‘Packaging, branding, marketing’ vergt in een tijd waarin de mens vervreemd is geraakt van de samenleving een persoonlijke aanpak die oprecht lijkt. En dan krijgt het individu brieven met als aanhef ‘Beste Stan,’ waarbij alleen de naam met een pen is geschreven, de rest is door een secretaresse getypt zodat de aankondiging in veelvoud verzonden kon worden aan in feite anonieme geadresseerden. Een schrijver, dus iemand die van het woord leeft, kijkt onmiddellijk door deze humbug heen, maar dat weerhoudt het moderne management niet om je toch de brief te sturen. In dit geval is die afkomstig van Mizzi van der Pluijm, de betrekkelijke nieuwe directeur van de uitgeverij die vier van mijn boeken heeft uitgegeven. Van der Pluijm, de vriendin van Chris Kijne, laat mij en mijn collega’s weten dat ze zich ‘graag met deze brief persoonlijk’ wil ‘richten tot alle schrijvers van ons fond.’ Hoe anders dan ‘persoonlijk’? Maar goed, de reden waarom zij zich zo ‘graag... persoonlijk’ wil richten tot de groep die ze aanschrijft is dat zij wil laten weten dat ‘het nodig [was] om in de veranderende markt de structuur van de uitgeverij aan te passen.’ Het roer moet om en wel omdat de ‘markt’ is veranderd. Managers denken altijd in termen van de heilige omzet, markt, verkoop, poen. ‘De structuur’ van werkelijk alles moet daaraan ondergeschikt worden gemaakt. De vraag is alleen: wiens markt? Deze week schreven twee Amerikaanse academici het volgende:
‘In his
June 11, 2012, op-ed in The New York Times, Paul Krugman goes beyond economic
analysis to bring up the morality and the conceptual framing that determines
economic policy. He speaks of "the people the economy is supposed to
serve" - "the unemployed," and "workers" - and
"the mentality that sees economic pain as somehow redeeming."
Krugman is right
to bring these matters up. Markets are not provided by nature. They are
constructed - by laws, rules and institutions. All of these have moral bases of
one sort or another. Hence, all markets are moral, according to someone's sense
of morality. The only question is, whose morality?’

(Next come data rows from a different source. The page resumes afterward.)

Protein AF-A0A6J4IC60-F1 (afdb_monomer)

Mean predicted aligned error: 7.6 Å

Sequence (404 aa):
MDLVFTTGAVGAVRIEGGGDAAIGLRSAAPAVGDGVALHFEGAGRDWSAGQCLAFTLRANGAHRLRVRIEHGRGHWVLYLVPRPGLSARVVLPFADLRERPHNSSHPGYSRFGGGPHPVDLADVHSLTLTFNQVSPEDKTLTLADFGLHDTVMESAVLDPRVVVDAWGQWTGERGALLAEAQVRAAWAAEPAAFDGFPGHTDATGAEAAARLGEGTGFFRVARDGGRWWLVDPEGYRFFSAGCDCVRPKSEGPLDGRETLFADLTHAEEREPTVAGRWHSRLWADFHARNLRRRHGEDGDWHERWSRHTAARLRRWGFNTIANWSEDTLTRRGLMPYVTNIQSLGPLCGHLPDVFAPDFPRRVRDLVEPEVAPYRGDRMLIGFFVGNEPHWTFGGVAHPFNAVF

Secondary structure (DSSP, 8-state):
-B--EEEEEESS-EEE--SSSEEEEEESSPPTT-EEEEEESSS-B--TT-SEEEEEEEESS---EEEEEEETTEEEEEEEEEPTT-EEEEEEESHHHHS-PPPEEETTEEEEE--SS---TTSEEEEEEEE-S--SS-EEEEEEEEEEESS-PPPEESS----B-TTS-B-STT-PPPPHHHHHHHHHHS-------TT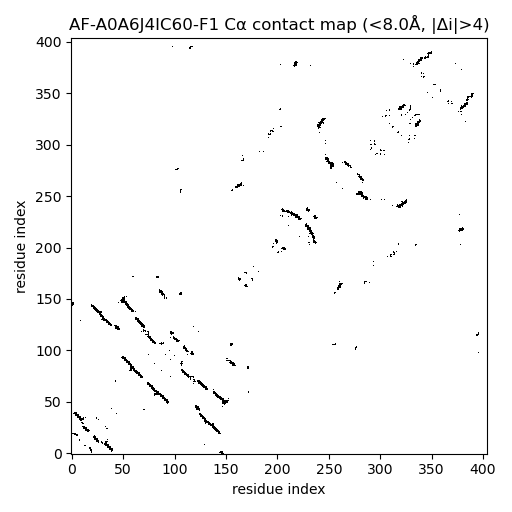B-TTT--BTT-B-SS--SS-EEEEETTEEEEE-TTSBEE-----S---S---EE-TTTGGGBS--TT-EE----TT-SS--SEEE-HHHHHHHHHH-SSTTHHHHHHHHHHHHHHHTT---B-TT--HHHHTTTSS-EEEEEGGGGGGGT----TTSTTHHHHHHHHHHHHHGGGTT-TTEEEEEESSS---S--SS--TTTT--

Solvent-accessible surface area (backbone atoms only — not comparable to full-atom values): 22034 Å² total; per-residue (Å²): 86,78,55,70,52,49,81,42,72,29,71,83,37,46,76,44,72,76,58,75,69,39,40,33,37,43,23,76,40,36,51,65,55,23,27,42,34,38,39,41,72,68,97,39,40,69,48,65,84,39,33,19,44,35,28,37,41,32,26,66,41,70,49,45,29,37,38,36,39,39,27,81,84,48,60,29,40,36,34,41,29,41,40,41,62,40,36,12,40,46,60,45,45,47,66,52,44,55,42,72,50,74,57,38,77,48,49,26,32,35,39,36,63,48,40,66,47,54,59,41,42,66,27,32,38,33,43,31,45,19,34,65,49,78,41,91,54,70,46,45,39,39,40,28,59,46,28,43,30,77,53,72,70,81,53,30,48,73,64,77,48,69,36,23,44,81,71,60,50,68,57,40,82,81,54,84,77,80,53,70,71,55,55,52,48,54,61,72,70,51,80,82,77,61,93,65,43,90,75,27,33,68,78,53,47,22,36,64,86,42,67,78,56,80,42,79,56,38,45,45,78,48,74,56,97,93,41,83,37,39,25,38,27,71,12,23,38,28,74,90,36,55,56,61,57,52,51,82,59,58,73,42,76,31,60,75,38,64,62,30,43,67,56,64,91,76,47,43,80,46,83,66,54,93,85,46,75,63,86,36,45,34,33,38,37,44,52,32,53,50,47,28,73,71,48,41,85,56,97,57,20,68,56,52,47,38,56,51,49,54,34,50,40,45,66,73,67,30,35,27,47,24,43,72,37,41,63,76,46,48,82,64,50,78,35,24,20,40,41,62,45,67,85,43,44,62,37,29,80,47,80,74,69,80,79,45,91,58,37,71,58,54,53,45,73,59,44,47,80,70,53,57,84,54,68,86,51,47,36,48,60,50,73,43,76,41,57,84,44,66,87,59,84,63,73,60,90,58,93,61,78,80,76,118

pLDDT: mean 87.03, std 12.75, range [31.19, 98.44]

Structure (mmCIF, N/CA/C/O backbone):
data_AF-A0A6J4IC60-F1
#
_entry.id   AF-A0A6J4IC60-F1
#
loop_
_atom_site.group_PDB
_atom_site.id
_atom_site.type_symbol
_atom_site.label_atom_id
_atom_site.label_alt_id
_atom_site.label_comp_id
_atom_site.label_asym_id
_atom_site.label_entity_id
_atom_site.label_seq_id
_atom_site.pdbx_PDB_ins_code
_atom_site.Cartn_x
_atom_site.Cartn_y
_atom_site.Cartn_z
_atom_site.occupancy
_atom_site.B_iso_or_equiv
_atom_site.auth_seq_id
_atom_site.auth_comp_id
_atom_site.auth_asym_id
_atom_site.auth_atom_id
_atom_site.pdbx_PDB_model_num
ATOM 1 N N . MET A 1 1 ? 21.496 -11.148 -26.495 1.00 74.56 1 MET A N 1
ATOM 2 C CA . MET A 1 1 ? 20.948 -11.348 -27.851 1.00 74.56 1 MET A CA 1
ATOM 3 C C . MET A 1 1 ? 19.733 -10.461 -27.990 1.00 74.56 1 MET A C 1
ATOM 5 O O . MET A 1 1 ? 18.814 -10.605 -27.186 1.00 74.56 1 MET A O 1
ATOM 9 N N . ASP A 1 2 ? 19.743 -9.567 -28.973 1.00 75.25 2 ASP A N 1
ATOM 10 C CA . ASP A 1 2 ? 18.616 -8.668 -29.221 1.00 75.25 2 ASP A CA 1
ATOM 11 C C . ASP A 1 2 ? 17.401 -9.462 -29.719 1.00 75.25 2 ASP A C 1
ATOM 13 O O . ASP A 1 2 ? 17.513 -10.465 -30.441 1.00 75.25 2 ASP A O 1
ATOM 17 N N . LEU A 1 3 ? 16.219 -9.061 -29.257 1.00 76.75 3 LEU A N 1
ATOM 18 C CA . LEU A 1 3 ? 14.969 -9.723 -29.598 1.00 76.75 3 LEU A CA 1
ATOM 19 C C . LEU A 1 3 ? 14.316 -9.050 -30.803 1.00 76.75 3 LEU A C 1
ATOM 21 O O . LEU A 1 3 ? 13.778 -7.964 -30.672 1.00 76.75 3 LEU A O 1
ATOM 25 N N . VAL A 1 4 ? 14.265 -9.757 -31.933 1.00 76.88 4 VAL A N 1
ATOM 26 C CA . VAL A 1 4 ? 13.402 -9.392 -33.070 1.00 76.88 4 VAL A CA 1
ATOM 27 C C . VAL A 1 4 ? 11.936 -9.748 -32.779 1.00 76.88 4 VAL A C 1
ATOM 29 O O . VAL A 1 4 ? 11.639 -10.886 -32.388 1.00 76.88 4 VAL A O 1
ATOM 32 N N . PHE A 1 5 ? 11.021 -8.793 -32.963 1.00 79.69 5 PHE A N 1
ATOM 33 C CA . PHE A 1 5 ? 9.572 -8.970 -32.801 1.00 79.69 5 PHE A CA 1
ATOM 34 C C . PHE A 1 5 ? 8.766 -7.978 -33.655 1.00 79.69 5 PHE A C 1
ATOM 36 O O . PHE A 1 5 ? 9.258 -6.931 -34.071 1.00 79.69 5 PHE A O 1
ATOM 43 N N . THR A 1 6 ? 7.482 -8.277 -33.856 1.00 81.56 6 THR A N 1
ATOM 44 C CA . THR A 1 6 ? 6.499 -7.335 -34.415 1.00 81.56 6 THR A CA 1
ATOM 45 C C . THR A 1 6 ? 5.609 -6.764 -33.313 1.00 81.56 6 THR A C 1
ATOM 47 O O . THR A 1 6 ? 5.351 -7.425 -32.304 1.00 81.56 6 THR A O 1
ATOM 50 N N . THR A 1 7 ? 5.151 -5.521 -33.479 1.00 84.81 7 THR A N 1
ATOM 51 C CA . THR A 1 7 ? 4.297 -4.834 -32.501 1.00 84.81 7 THR A CA 1
ATOM 52 C C . THR A 1 7 ? 2.845 -4.781 -32.969 1.00 84.81 7 THR A C 1
ATOM 54 O O . THR A 1 7 ? 2.555 -4.496 -34.129 1.00 84.81 7 THR A O 1
ATOM 57 N N . GLY A 1 8 ? 1.918 -5.031 -32.047 1.00 82.62 8 GLY A N 1
ATOM 58 C CA . GLY A 1 8 ? 0.478 -4.909 -32.262 1.00 82.62 8 GLY A CA 1
ATOM 59 C C . GLY A 1 8 ? -0.169 -4.082 -31.158 1.00 82.62 8 GLY A C 1
ATOM 60 O O . GLY A 1 8 ? 0.149 -4.251 -29.980 1.00 82.62 8 GLY A O 1
ATOM 61 N N . ALA A 1 9 ? -1.073 -3.174 -31.522 1.00 83.31 9 ALA A N 1
ATOM 62 C CA . ALA A 1 9 ? -1.873 -2.455 -30.537 1.00 83.31 9 ALA A CA 1
ATOM 63 C C . ALA A 1 9 ? -2.918 -3.399 -29.929 1.00 83.31 9 ALA A C 1
ATOM 65 O O . ALA A 1 9 ? -3.572 -4.163 -30.640 1.00 83.31 9 ALA A O 1
ATOM 66 N N . VAL A 1 10 ? -3.092 -3.318 -28.615 1.00 82.12 10 VAL A N 1
ATOM 67 C CA . VAL A 1 10 ? -4.183 -3.959 -27.885 1.00 82.12 10 VAL A CA 1
ATOM 68 C C . VAL A 1 10 ? -5.088 -2.845 -27.385 1.00 82.12 10 VAL A C 1
ATOM 70 O O . VAL A 1 10 ? -4.645 -1.982 -26.632 1.00 82.12 10 VAL A O 1
ATOM 73 N N . GLY A 1 11 ? -6.342 -2.833 -27.831 1.00 80.00 11 GLY A N 1
ATOM 74 C CA . GLY A 1 11 ? -7.282 -1.770 -27.481 1.00 80.00 11 GLY A CA 1
ATOM 75 C C . GLY A 1 11 ? -6.927 -0.410 -28.097 1.00 80.00 11 GLY A C 1
ATOM 76 O O . GLY A 1 11 ? -6.337 -0.333 -29.176 1.00 80.00 11 GLY A O 1
ATOM 77 N N . ALA A 1 12 ? -7.332 0.672 -27.435 1.00 79.00 12 ALA A N 1
ATOM 78 C CA . ALA A 1 12 ? -7.324 2.025 -27.991 1.00 79.00 12 ALA A CA 1
ATOM 79 C C . ALA A 1 12 ? -6.014 2.791 -27.719 1.00 79.00 12 ALA A C 1
ATOM 81 O O . ALA A 1 12 ? -6.036 3.928 -27.249 1.00 79.00 12 ALA A O 1
ATOM 82 N N . VAL A 1 13 ? -4.862 2.191 -28.038 1.00 80.62 13 VAL A N 1
ATOM 83 C CA . VAL A 1 13 ? -3.557 2.868 -27.932 1.00 80.62 13 VAL A CA 1
ATOM 84 C C . VAL A 1 13 ? -2.986 3.246 -29.289 1.00 80.62 13 VAL A C 1
ATOM 86 O O . VAL A 1 13 ? -3.130 2.527 -30.278 1.00 80.62 13 VAL A O 1
ATOM 89 N N . ARG A 1 14 ? -2.250 4.358 -29.320 1.00 79.94 14 ARG A N 1
ATOM 90 C CA . ARG A 1 14 ? -1.396 4.708 -30.451 1.00 79.94 14 ARG A CA 1
ATOM 91 C C . ARG A 1 14 ? 0.027 4.243 -30.170 1.00 79.94 14 ARG A C 1
ATOM 93 O O . ARG A 1 14 ? 0.624 4.667 -29.182 1.00 79.94 14 ARG A O 1
ATOM 100 N N . ILE A 1 15 ? 0.562 3.408 -31.057 1.00 81.19 15 ILE A N 1
ATOM 101 C CA . ILE A 1 15 ? 1.980 3.038 -31.068 1.00 81.19 15 ILE A CA 1
ATOM 102 C C . ILE A 1 15 ? 2.749 4.093 -31.875 1.00 81.19 15 ILE A C 1
ATOM 104 O O . ILE A 1 15 ? 2.363 4.439 -32.992 1.00 81.19 15 ILE A O 1
ATOM 108 N N . GLU A 1 16 ? 3.816 4.629 -31.295 1.00 80.75 16 GLU A N 1
ATOM 109 C CA . GLU A 1 16 ? 4.742 5.587 -31.897 1.00 80.75 16 GLU A CA 1
ATOM 110 C C . GLU A 1 16 ? 6.129 4.927 -31.998 1.00 80.75 16 GLU A C 1
ATOM 112 O O . GLU A 1 16 ? 6.705 4.545 -30.983 1.00 80.75 16 GLU A O 1
ATOM 117 N N . GLY A 1 17 ? 6.667 4.774 -33.213 1.00 67.12 17 GLY A N 1
ATOM 118 C CA . GLY A 1 17 ? 7.867 3.956 -33.466 1.00 67.12 17 GLY A CA 1
ATOM 119 C C . GLY A 1 17 ? 7.556 2.464 -33.679 1.00 67.12 17 GLY A C 1
ATOM 120 O O . GLY A 1 17 ? 6.417 2.030 -33.513 1.00 67.12 17 GLY A O 1
ATOM 121 N N . GLY A 1 18 ? 8.552 1.677 -34.099 1.00 53.69 18 GLY A N 1
ATOM 122 C CA . GLY A 1 18 ? 8.403 0.237 -34.346 1.00 53.69 18 GLY A CA 1
ATOM 123 C C . GLY A 1 18 ? 9.704 -0.425 -34.817 1.00 53.69 18 GLY A C 1
ATOM 124 O O . GLY A 1 18 ? 10.389 0.122 -35.678 1.00 53.69 18 GLY A O 1
ATOM 125 N N . GLY A 1 19 ? 10.035 -1.581 -34.230 1.00 55.31 19 GLY A N 1
ATOM 126 C CA . GLY A 1 19 ? 11.294 -2.320 -34.423 1.00 55.31 19 GLY A CA 1
ATOM 127 C C . GLY A 1 19 ? 12.190 -2.328 -33.172 1.00 55.31 19 GLY A C 1
ATOM 128 O O . GLY A 1 19 ? 11.787 -1.827 -32.122 1.00 55.31 19 GLY A O 1
ATOM 129 N N . ASP A 1 20 ? 13.408 -2.868 -33.293 1.00 54.16 20 ASP A N 1
ATOM 130 C CA . ASP A 1 20 ? 14.311 -3.226 -32.176 1.00 54.16 20 ASP A CA 1
ATOM 131 C C . ASP A 1 20 ? 14.808 -2.046 -31.300 1.00 54.16 20 ASP A C 1
ATOM 133 O O . ASP A 1 20 ? 15.417 -2.272 -30.258 1.00 54.16 20 ASP A O 1
ATOM 137 N N . ALA A 1 21 ? 14.553 -0.784 -31.678 1.00 64.69 21 ALA A N 1
ATOM 138 C CA . ALA A 1 21 ? 15.148 0.389 -31.023 1.00 64.69 21 ALA A CA 1
ATOM 139 C C . ALA A 1 21 ? 14.300 1.000 -29.886 1.00 64.69 21 ALA A C 1
ATOM 141 O O . ALA A 1 21 ? 14.810 1.206 -28.789 1.00 64.69 21 ALA A O 1
ATOM 142 N N . ALA A 1 22 ? 13.023 1.331 -30.124 1.00 83.69 22 ALA A N 1
ATOM 143 C CA . ALA A 1 22 ? 12.124 1.885 -29.103 1.00 83.69 22 ALA A CA 1
ATOM 144 C C . ALA A 1 22 ? 10.651 1.858 -29.549 1.00 83.69 22 ALA A C 1
ATOM 146 O O . ALA A 1 22 ? 10.323 2.153 -30.699 1.00 83.69 22 ALA A O 1
ATOM 147 N N . ILE A 1 23 ? 9.756 1.581 -28.603 1.00 87.44 23 ILE A N 1
ATOM 148 C CA . ILE A 1 23 ? 8.301 1.573 -28.743 1.00 87.44 23 ILE A CA 1
ATOM 149 C C . ILE A 1 23 ? 7.727 2.638 -27.811 1.00 87.44 23 ILE A C 1
ATOM 151 O O . ILE A 1 23 ? 7.794 2.510 -26.588 1.00 87.44 23 ILE A O 1
ATOM 155 N N . GLY A 1 24 ? 7.127 3.676 -28.377 1.00 87.69 24 GLY A N 1
ATOM 156 C CA . GLY A 1 24 ? 6.281 4.618 -27.657 1.00 87.69 24 GLY A CA 1
ATOM 157 C C . GLY A 1 24 ? 4.825 4.163 -27.679 1.00 87.69 24 GLY A C 1
ATOM 158 O O . GLY A 1 24 ? 4.324 3.745 -28.716 1.00 87.69 24 GLY A O 1
ATOM 159 N N . LEU A 1 25 ? 4.120 4.277 -26.558 1.00 87.44 25 LEU A N 1
ATOM 160 C CA . LEU A 1 25 ? 2.666 4.175 -26.495 1.00 87.44 25 LEU A CA 1
ATOM 161 C C . LEU A 1 25 ? 2.103 5.469 -25.936 1.00 87.44 25 LEU A C 1
ATOM 163 O O . LEU A 1 25 ? 2.593 5.980 -24.925 1.00 87.44 25 LEU A O 1
ATOM 167 N N . ARG A 1 26 ? 1.025 5.951 -26.549 1.00 86.25 26 ARG A N 1
ATOM 168 C CA . ARG A 1 26 ? 0.187 7.014 -25.997 1.00 86.25 26 ARG A CA 1
ATOM 169 C C . ARG A 1 26 ? -1.260 6.567 -25.967 1.00 86.25 26 ARG A C 1
ATOM 171 O O . ARG A 1 26 ? -1.766 6.020 -26.946 1.00 86.25 26 ARG A O 1
ATOM 178 N N . SER A 1 27 ? -1.923 6.839 -24.853 1.00 81.06 27 SER A N 1
ATOM 179 C CA . SER A 1 27 ? -3.356 6.626 -24.703 1.00 81.06 27 SER A CA 1
ATOM 180 C C . SER A 1 27 ? -3.966 7.776 -23.926 1.00 81.06 27 SER A C 1
ATOM 182 O O . SER A 1 27 ? -3.519 8.068 -22.816 1.00 81.06 27 SER A O 1
ATOM 184 N N . ALA A 1 28 ? -5.002 8.390 -24.491 1.00 80.75 28 ALA A N 1
ATOM 185 C CA . ALA A 1 28 ? -5.852 9.307 -23.749 1.00 80.75 28 ALA A CA 1
ATOM 186 C C . ALA A 1 28 ? -6.798 8.477 -22.875 1.00 80.75 28 ALA A C 1
ATOM 188 O O . ALA A 1 28 ? -7.523 7.642 -23.411 1.00 80.75 28 ALA A O 1
ATOM 189 N N . ALA A 1 29 ? -6.732 8.646 -21.552 1.00 74.56 29 ALA A N 1
ATOM 190 C CA . ALA A 1 29 ? -7.558 7.927 -20.573 1.00 74.56 29 ALA A CA 1
ATOM 191 C C . ALA A 1 29 ? -7.764 6.412 -20.869 1.00 74.56 29 ALA A C 1
ATOM 193 O O . ALA A 1 29 ? -8.896 5.978 -21.097 1.00 74.56 29 ALA A O 1
ATOM 194 N N . PRO A 1 30 ? -6.693 5.589 -20.893 1.00 75.56 30 PRO A N 1
ATOM 195 C CA . PRO A 1 30 ? -6.789 4.185 -21.294 1.00 75.56 30 PRO A CA 1
ATOM 196 C C . PRO A 1 30 ? -7.757 3.387 -20.424 1.00 75.56 30 PRO A C 1
ATOM 198 O O . PRO A 1 30 ? -7.740 3.477 -19.187 1.00 75.56 30 PRO A O 1
ATOM 201 N N . ALA A 1 31 ? -8.520 2.524 -21.085 1.00 81.31 31 ALA A N 1
ATOM 202 C CA . ALA A 1 31 ? -9.281 1.470 -20.449 1.00 81.31 31 ALA A CA 1
ATOM 203 C C . ALA A 1 31 ? -8.347 0.374 -19.911 1.00 81.31 31 ALA A C 1
ATOM 205 O O . ALA A 1 31 ? -7.180 0.233 -20.289 1.00 81.31 31 ALA A O 1
ATOM 206 N N . VAL A 1 32 ? -8.873 -0.443 -18.998 1.00 84.94 32 VAL A N 1
ATOM 207 C CA . VAL A 1 32 ? -8.181 -1.666 -18.580 1.00 84.94 32 VAL A CA 1
ATOM 208 C C . VAL A 1 32 ? -8.055 -2.591 -19.793 1.00 84.94 32 VAL A C 1
ATOM 210 O O . VAL A 1 32 ? -9.062 -2.935 -20.405 1.00 84.94 32 VAL A O 1
ATOM 213 N N . GLY A 1 33 ? -6.829 -3.014 -20.107 1.00 85.00 33 GLY A N 1
ATOM 214 C CA . GLY A 1 33 ? -6.522 -3.876 -21.254 1.00 85.00 33 GLY A CA 1
ATOM 215 C C . GLY A 1 33 ? -5.870 -3.159 -22.438 1.00 85.00 33 GLY A C 1
ATOM 216 O O . GLY A 1 33 ? -5.273 -3.834 -23.269 1.00 85.00 33 GLY A O 1
ATOM 217 N N . ASP A 1 34 ? -5.892 -1.826 -22.477 1.00 87.94 34 ASP A N 1
ATOM 218 C CA . ASP A 1 34 ? -5.198 -1.047 -23.507 1.00 87.94 34 ASP A CA 1
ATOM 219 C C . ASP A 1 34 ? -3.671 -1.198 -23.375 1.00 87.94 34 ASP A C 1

De ‘markt,’ een moreel criterium dus,
verordonneert vandaag de dag nagenoeg alles. Vandaar dat Mizzi van der Pluijm’s
vriend Chris Kijne op zijn beurt
als televisiejournalist politici voorstelt niet ‘teveel
bezig’ te zijn met ‘principes... transparantie en zo,’ en
dat ze er beter aan doen een ‘spindoctor’ in te huren
die geen ‘groter moreel besef’ heeft dan het
verkopen van een of ander ideologisch product zodat de ‘vrije
pers’ en haar publiek niet te weten komen wat er zich achter de
schermen afspeelt. ‘De markt, de spindoctor,’ ze verraden de geest van de koopman
die permanent op zoek is naar alles dat een winstgevend product kan worden, immers ‘if all you have is a hammer, everything looks like a nail.’ De emeritus hoogleraar communicatiewetenschap Betteke van Ruler citeerde
onlangs een onderzoek waarbij geschat wordt dat alleen al in Nederland 140.000 ‘communicatieprofessionals’
actief zijn, ‘werkzaam in de reclame-en pr-industrie: op
bureaus als ontwerper, tekstschrijver, werkvoorbereider, et cetera. Die
produceren van alles: van tv-commercials tot ballonvaartochten en van
advertenties tot weggevertjes op straat… in sales, marketing of office
management.’ Van Ruler constateert tegelijkertijd dat
‘De
samenleving bovendien transparantie en verantwoording [eist],’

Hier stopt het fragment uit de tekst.